家事分担と家事シェアはどう違うの?ということをよく聞かれます。僕が家事シェアについて取り組みはじめた14年くらい前は、「家事を分担しよう」というと、「パパを教育しよう」や「パパを上手にコントロールするならこうすればうまくいく」というニュアンスが強くありました。

これらはママ側の切羽詰まった状況ゆえのことだと理解はできるのですが、僕自身男性として、「分担」と言ってしまうと教育やコントロールの意図が感じられるため、こうしたアプローチにちょっと違和感を覚えたんです。家事はママの仕事という前提がそもそも間違っていて、本当は家族みんなで共有しているものなんじゃないかと。そこで、ママが持っている家事をパパにどうやって上手に分けて分担するかという前提ではなく、家事は家族みんなのものなんだよ、みんなで共有して上手にやりくりし合おうよという意図を込めて、「家事シェア」という言葉を作って発信を始めました。

その時からもう14年ぐらい経って、今はわざわざ家事シェアと言わなくても、家事や育児は家族みんなのものだよねという意識がすごく根付いてきていると感じます。今は、「家事シェアするって、具体的にどうやっていくの?」の段階に進んだんじゃないでしょうか。

家事シェアには「家庭を回す」と「家庭を育む」の2つの意義がある

ーー家庭の中で家事シェアが実際にしっかりと根付いていった場合に、どのようなメリットがありますか?

家事シェアには、「家庭を回す」と「家庭を育む」の2つの意味があると感じています。

まず「家庭を回す」というところだと、ひとりで孤軍奮闘するよりふたりで頑張ったほうが、当然手間が半分以下になります。忙しい毎日の中で、ママに仕事も家事も育児も負担が寄るというのは現実的ではないので、助け合うことで手間が楽になっていくという意味があります。これは目に見える分かりやすいメリットだと思います。

もうひとつ、「家庭を育む」という大きな意味があります。要は信頼関係を築いていくことにつながるんです。産後期にパパがどういうふうに家事や育児に携わってきたかが、10年先、15年先の妻から夫への愛情に影響を及ぼすということが調査で裏付けられました。愛情曲線と言われたりします。日々の生活というのは家事・育児だけではないですが、家事・育児も通して助け合って支え合っていくことで初めて、夫婦の信頼関係は築かれていくように思います。信頼関係は、強い思いがあるだけでは育みにくく、助け合いや支え合いを通してある程度実感できることが大事です。なので、どれだけ思いが強くても何もやってない人は信頼関係を育みにくいです。

そういう前提に立って家事や育児をシェアすることは、すごく良い信頼貯金への投資になって、5年後、10年後に振り返った時に、知らず知らずのうちに、信頼の貯金がすごく貯まっている状態になると思います。これは目には見えづらいですが、家庭を育むという意味で大きなメリットではないでしょうか。
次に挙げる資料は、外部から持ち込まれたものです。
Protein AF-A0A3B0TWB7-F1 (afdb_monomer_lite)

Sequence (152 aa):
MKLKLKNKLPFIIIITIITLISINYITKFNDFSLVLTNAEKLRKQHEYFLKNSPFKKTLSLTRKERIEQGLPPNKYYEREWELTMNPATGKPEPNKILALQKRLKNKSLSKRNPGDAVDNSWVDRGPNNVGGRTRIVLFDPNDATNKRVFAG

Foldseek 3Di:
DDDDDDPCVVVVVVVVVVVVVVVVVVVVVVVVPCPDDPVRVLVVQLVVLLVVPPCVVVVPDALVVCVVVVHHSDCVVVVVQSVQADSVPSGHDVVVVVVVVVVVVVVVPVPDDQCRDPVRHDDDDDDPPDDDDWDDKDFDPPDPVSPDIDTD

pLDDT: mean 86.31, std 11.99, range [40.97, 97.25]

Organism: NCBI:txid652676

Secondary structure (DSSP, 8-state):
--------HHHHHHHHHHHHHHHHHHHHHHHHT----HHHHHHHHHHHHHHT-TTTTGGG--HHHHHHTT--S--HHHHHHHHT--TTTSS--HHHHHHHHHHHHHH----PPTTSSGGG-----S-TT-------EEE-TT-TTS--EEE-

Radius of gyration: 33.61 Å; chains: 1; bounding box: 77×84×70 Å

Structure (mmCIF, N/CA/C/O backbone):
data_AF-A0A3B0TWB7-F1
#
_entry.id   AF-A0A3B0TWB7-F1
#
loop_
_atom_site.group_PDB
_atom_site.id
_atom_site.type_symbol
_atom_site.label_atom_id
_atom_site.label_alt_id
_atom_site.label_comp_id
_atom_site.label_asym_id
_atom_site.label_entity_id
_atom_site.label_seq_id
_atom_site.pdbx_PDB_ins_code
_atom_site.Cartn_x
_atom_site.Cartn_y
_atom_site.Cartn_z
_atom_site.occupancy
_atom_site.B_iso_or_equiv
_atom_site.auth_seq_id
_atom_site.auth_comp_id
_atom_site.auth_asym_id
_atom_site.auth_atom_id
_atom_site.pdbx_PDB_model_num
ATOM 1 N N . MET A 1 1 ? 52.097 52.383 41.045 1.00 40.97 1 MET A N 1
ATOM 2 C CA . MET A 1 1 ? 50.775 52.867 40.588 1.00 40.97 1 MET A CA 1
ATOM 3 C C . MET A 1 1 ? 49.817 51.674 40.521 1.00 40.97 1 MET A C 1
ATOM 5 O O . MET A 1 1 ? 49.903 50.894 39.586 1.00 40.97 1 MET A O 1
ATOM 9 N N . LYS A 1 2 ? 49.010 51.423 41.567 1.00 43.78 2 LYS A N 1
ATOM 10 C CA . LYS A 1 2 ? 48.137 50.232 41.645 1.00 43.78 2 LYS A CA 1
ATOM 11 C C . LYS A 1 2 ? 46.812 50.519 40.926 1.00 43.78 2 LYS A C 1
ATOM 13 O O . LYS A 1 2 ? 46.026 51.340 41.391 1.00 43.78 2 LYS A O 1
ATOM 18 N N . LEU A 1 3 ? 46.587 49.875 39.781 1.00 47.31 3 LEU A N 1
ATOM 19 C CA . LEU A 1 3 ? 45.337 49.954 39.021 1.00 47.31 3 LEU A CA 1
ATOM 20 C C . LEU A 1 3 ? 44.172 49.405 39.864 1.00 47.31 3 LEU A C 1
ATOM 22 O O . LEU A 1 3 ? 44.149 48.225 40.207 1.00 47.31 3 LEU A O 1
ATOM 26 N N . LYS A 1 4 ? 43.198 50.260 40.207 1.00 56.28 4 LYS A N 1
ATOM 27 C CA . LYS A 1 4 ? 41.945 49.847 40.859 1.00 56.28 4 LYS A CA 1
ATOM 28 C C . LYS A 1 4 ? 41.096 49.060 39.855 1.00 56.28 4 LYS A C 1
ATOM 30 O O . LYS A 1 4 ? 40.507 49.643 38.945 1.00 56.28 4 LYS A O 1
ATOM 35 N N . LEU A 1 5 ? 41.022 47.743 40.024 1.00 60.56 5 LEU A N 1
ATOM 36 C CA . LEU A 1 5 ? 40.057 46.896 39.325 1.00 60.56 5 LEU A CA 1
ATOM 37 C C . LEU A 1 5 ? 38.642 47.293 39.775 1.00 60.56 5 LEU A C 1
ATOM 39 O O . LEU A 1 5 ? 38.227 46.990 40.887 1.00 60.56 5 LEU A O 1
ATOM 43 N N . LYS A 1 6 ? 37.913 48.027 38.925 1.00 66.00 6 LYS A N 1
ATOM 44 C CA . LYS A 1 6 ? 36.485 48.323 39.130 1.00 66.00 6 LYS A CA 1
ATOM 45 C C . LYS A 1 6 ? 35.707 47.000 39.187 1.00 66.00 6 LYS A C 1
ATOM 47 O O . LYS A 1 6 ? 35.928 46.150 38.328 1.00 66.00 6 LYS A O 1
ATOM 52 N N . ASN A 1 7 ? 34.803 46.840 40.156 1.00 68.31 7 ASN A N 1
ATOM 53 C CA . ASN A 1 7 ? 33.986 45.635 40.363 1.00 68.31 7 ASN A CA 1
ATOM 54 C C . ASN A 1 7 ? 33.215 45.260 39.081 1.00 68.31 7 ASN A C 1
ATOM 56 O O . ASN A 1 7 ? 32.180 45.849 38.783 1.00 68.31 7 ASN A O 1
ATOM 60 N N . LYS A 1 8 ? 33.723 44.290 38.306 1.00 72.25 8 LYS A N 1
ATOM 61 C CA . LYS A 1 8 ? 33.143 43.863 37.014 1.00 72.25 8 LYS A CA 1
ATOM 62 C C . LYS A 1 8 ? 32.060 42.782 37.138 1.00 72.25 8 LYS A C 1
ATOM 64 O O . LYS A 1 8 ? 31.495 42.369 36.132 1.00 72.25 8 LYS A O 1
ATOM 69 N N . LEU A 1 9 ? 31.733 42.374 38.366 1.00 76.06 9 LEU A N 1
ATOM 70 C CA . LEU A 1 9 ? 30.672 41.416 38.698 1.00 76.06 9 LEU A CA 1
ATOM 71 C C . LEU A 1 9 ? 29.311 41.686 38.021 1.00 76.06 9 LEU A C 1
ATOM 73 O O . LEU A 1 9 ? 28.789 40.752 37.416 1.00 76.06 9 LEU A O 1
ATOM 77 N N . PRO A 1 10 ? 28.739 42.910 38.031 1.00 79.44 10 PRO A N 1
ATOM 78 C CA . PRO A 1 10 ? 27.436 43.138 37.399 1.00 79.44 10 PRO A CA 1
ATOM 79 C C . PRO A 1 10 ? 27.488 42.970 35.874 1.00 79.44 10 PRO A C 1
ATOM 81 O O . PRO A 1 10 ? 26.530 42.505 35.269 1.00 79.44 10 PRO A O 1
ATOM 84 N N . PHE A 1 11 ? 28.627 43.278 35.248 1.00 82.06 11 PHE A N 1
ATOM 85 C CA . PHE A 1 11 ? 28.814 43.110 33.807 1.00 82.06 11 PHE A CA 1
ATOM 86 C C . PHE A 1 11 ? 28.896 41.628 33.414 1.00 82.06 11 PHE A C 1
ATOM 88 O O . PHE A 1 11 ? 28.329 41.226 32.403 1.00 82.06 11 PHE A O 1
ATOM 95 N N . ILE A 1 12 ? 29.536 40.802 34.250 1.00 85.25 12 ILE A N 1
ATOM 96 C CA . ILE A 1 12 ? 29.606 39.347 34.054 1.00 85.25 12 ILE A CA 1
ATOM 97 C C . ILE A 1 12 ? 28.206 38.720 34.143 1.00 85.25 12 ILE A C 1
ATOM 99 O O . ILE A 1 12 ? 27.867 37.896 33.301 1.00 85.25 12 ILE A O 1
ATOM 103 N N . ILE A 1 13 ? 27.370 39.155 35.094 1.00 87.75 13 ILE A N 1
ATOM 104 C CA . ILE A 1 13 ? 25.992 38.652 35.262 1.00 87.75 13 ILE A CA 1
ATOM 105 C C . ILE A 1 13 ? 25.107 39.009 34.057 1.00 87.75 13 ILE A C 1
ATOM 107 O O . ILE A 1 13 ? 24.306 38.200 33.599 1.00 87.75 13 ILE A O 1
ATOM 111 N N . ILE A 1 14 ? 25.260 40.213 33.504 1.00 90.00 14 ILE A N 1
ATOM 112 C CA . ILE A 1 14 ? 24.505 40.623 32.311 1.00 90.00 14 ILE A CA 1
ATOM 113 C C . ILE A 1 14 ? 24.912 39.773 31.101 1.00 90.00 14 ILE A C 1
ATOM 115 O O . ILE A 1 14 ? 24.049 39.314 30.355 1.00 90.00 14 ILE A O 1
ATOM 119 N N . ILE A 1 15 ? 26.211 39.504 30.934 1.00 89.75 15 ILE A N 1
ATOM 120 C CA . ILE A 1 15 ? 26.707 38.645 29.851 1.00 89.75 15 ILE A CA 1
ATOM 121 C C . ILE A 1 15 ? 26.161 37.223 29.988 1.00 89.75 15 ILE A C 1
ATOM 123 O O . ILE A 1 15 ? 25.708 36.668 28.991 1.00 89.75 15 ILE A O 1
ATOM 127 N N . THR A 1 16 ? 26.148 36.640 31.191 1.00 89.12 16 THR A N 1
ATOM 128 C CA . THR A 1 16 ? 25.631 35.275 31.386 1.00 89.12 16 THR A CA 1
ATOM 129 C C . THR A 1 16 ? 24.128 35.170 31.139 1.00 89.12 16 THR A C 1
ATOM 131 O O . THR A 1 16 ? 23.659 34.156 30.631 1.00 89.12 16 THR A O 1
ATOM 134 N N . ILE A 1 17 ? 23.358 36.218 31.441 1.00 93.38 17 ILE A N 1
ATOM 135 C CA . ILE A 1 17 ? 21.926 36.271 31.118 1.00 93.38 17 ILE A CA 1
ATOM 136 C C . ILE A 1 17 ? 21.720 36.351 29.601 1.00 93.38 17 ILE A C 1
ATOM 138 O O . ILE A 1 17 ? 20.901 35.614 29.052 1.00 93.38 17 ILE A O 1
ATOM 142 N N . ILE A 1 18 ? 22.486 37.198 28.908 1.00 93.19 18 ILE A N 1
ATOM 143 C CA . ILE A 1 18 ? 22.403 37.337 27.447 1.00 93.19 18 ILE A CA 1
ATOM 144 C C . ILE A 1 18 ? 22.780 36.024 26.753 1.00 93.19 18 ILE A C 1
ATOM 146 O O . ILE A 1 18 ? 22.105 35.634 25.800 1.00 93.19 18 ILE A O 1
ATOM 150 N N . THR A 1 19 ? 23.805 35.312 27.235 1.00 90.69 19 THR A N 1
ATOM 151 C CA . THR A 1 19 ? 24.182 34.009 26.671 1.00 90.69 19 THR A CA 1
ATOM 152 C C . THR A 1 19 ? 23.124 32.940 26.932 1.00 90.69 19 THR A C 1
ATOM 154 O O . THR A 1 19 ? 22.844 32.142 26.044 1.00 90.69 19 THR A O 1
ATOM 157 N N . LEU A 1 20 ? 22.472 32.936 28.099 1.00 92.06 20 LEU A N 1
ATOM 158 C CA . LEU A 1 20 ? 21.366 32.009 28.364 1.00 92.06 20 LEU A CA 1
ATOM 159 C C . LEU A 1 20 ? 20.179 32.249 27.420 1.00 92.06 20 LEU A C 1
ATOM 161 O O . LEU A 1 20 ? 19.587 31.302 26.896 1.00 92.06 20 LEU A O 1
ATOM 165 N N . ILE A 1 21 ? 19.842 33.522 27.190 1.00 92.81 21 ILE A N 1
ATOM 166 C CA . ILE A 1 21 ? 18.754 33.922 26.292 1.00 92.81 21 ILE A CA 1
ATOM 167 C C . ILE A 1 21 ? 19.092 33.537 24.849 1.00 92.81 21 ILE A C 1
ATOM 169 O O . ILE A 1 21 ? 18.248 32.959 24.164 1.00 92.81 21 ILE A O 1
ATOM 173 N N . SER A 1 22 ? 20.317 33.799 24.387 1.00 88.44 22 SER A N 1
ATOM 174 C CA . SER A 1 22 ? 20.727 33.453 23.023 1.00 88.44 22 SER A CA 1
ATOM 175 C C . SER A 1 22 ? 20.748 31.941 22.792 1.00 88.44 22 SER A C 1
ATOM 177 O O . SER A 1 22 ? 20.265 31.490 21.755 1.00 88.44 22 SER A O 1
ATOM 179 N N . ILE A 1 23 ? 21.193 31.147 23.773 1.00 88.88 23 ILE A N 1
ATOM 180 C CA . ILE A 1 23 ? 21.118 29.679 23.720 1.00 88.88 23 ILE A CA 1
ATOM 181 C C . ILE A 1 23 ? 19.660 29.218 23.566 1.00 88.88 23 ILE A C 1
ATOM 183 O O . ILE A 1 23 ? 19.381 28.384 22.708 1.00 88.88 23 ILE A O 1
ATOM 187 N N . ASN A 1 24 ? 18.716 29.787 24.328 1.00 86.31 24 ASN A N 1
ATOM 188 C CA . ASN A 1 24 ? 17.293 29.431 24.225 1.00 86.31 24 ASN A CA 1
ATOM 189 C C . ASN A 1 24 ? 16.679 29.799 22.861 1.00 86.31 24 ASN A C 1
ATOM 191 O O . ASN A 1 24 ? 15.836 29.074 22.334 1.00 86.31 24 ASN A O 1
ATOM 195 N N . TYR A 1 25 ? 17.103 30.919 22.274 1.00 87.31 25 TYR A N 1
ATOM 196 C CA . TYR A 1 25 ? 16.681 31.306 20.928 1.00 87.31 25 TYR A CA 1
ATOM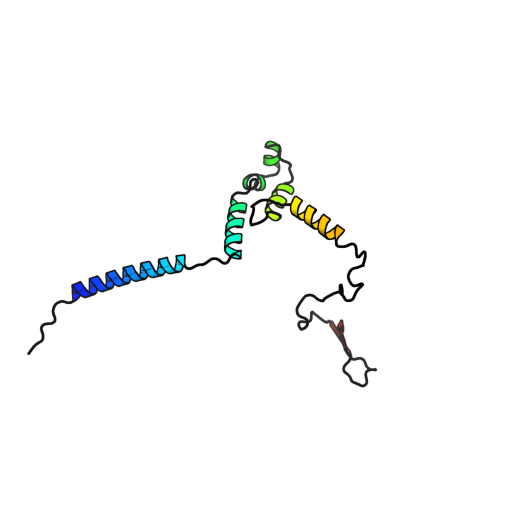 197 C C . TYR A 1 25 ? 17.237 30.360 19.857 1.00 87.31 25 TYR A C 1
ATOM 199 O O . TYR A 1 25 ? 16.494 29.960 18.962 1.00 87.31 25 TYR A O 1
ATOM 207 N N . ILE A 1 26 ? 18.510 29.963 19.961 1.00 81.75 26 ILE A N 1
ATOM 208 C CA . ILE A 1 26 ? 19.154 29.046 19.008 1.00 81.75 26 ILE A CA 1
ATOM 209 C C . ILE A 1 26 ? 18.497 27.660 19.047 1.00 81.75 26 ILE A C 1
ATOM 211 O O . ILE A 1 26 ? 18.241 27.082 17.991 1.00 81.75 26 ILE A O 1
ATOM 215 N N . THR A 1 27 ? 18.170 27.135 20.234 1.00 75.94 27 THR A N 1
ATOM 216 C CA . THR A 1 27 ? 17.497 25.829 20.343 1.00 75.94 27 THR A CA 1
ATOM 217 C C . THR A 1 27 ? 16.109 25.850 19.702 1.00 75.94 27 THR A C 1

ーー家庭を育むって、ハッとさせられる言葉ですね。これまでに色々な方の家事シェアの相談に乗ってきていると思いますが、成功事例を教えていただけますか?

以前ご相談に乗ったケースです。パパはどうしても同席ができないからと、ママだけの相談を受けていました。やりとりを重ねる中で、そのママ自身のアプローチの仕方が少しずつ変わっていって、少しずつ対話ができるようになっていったことがありました。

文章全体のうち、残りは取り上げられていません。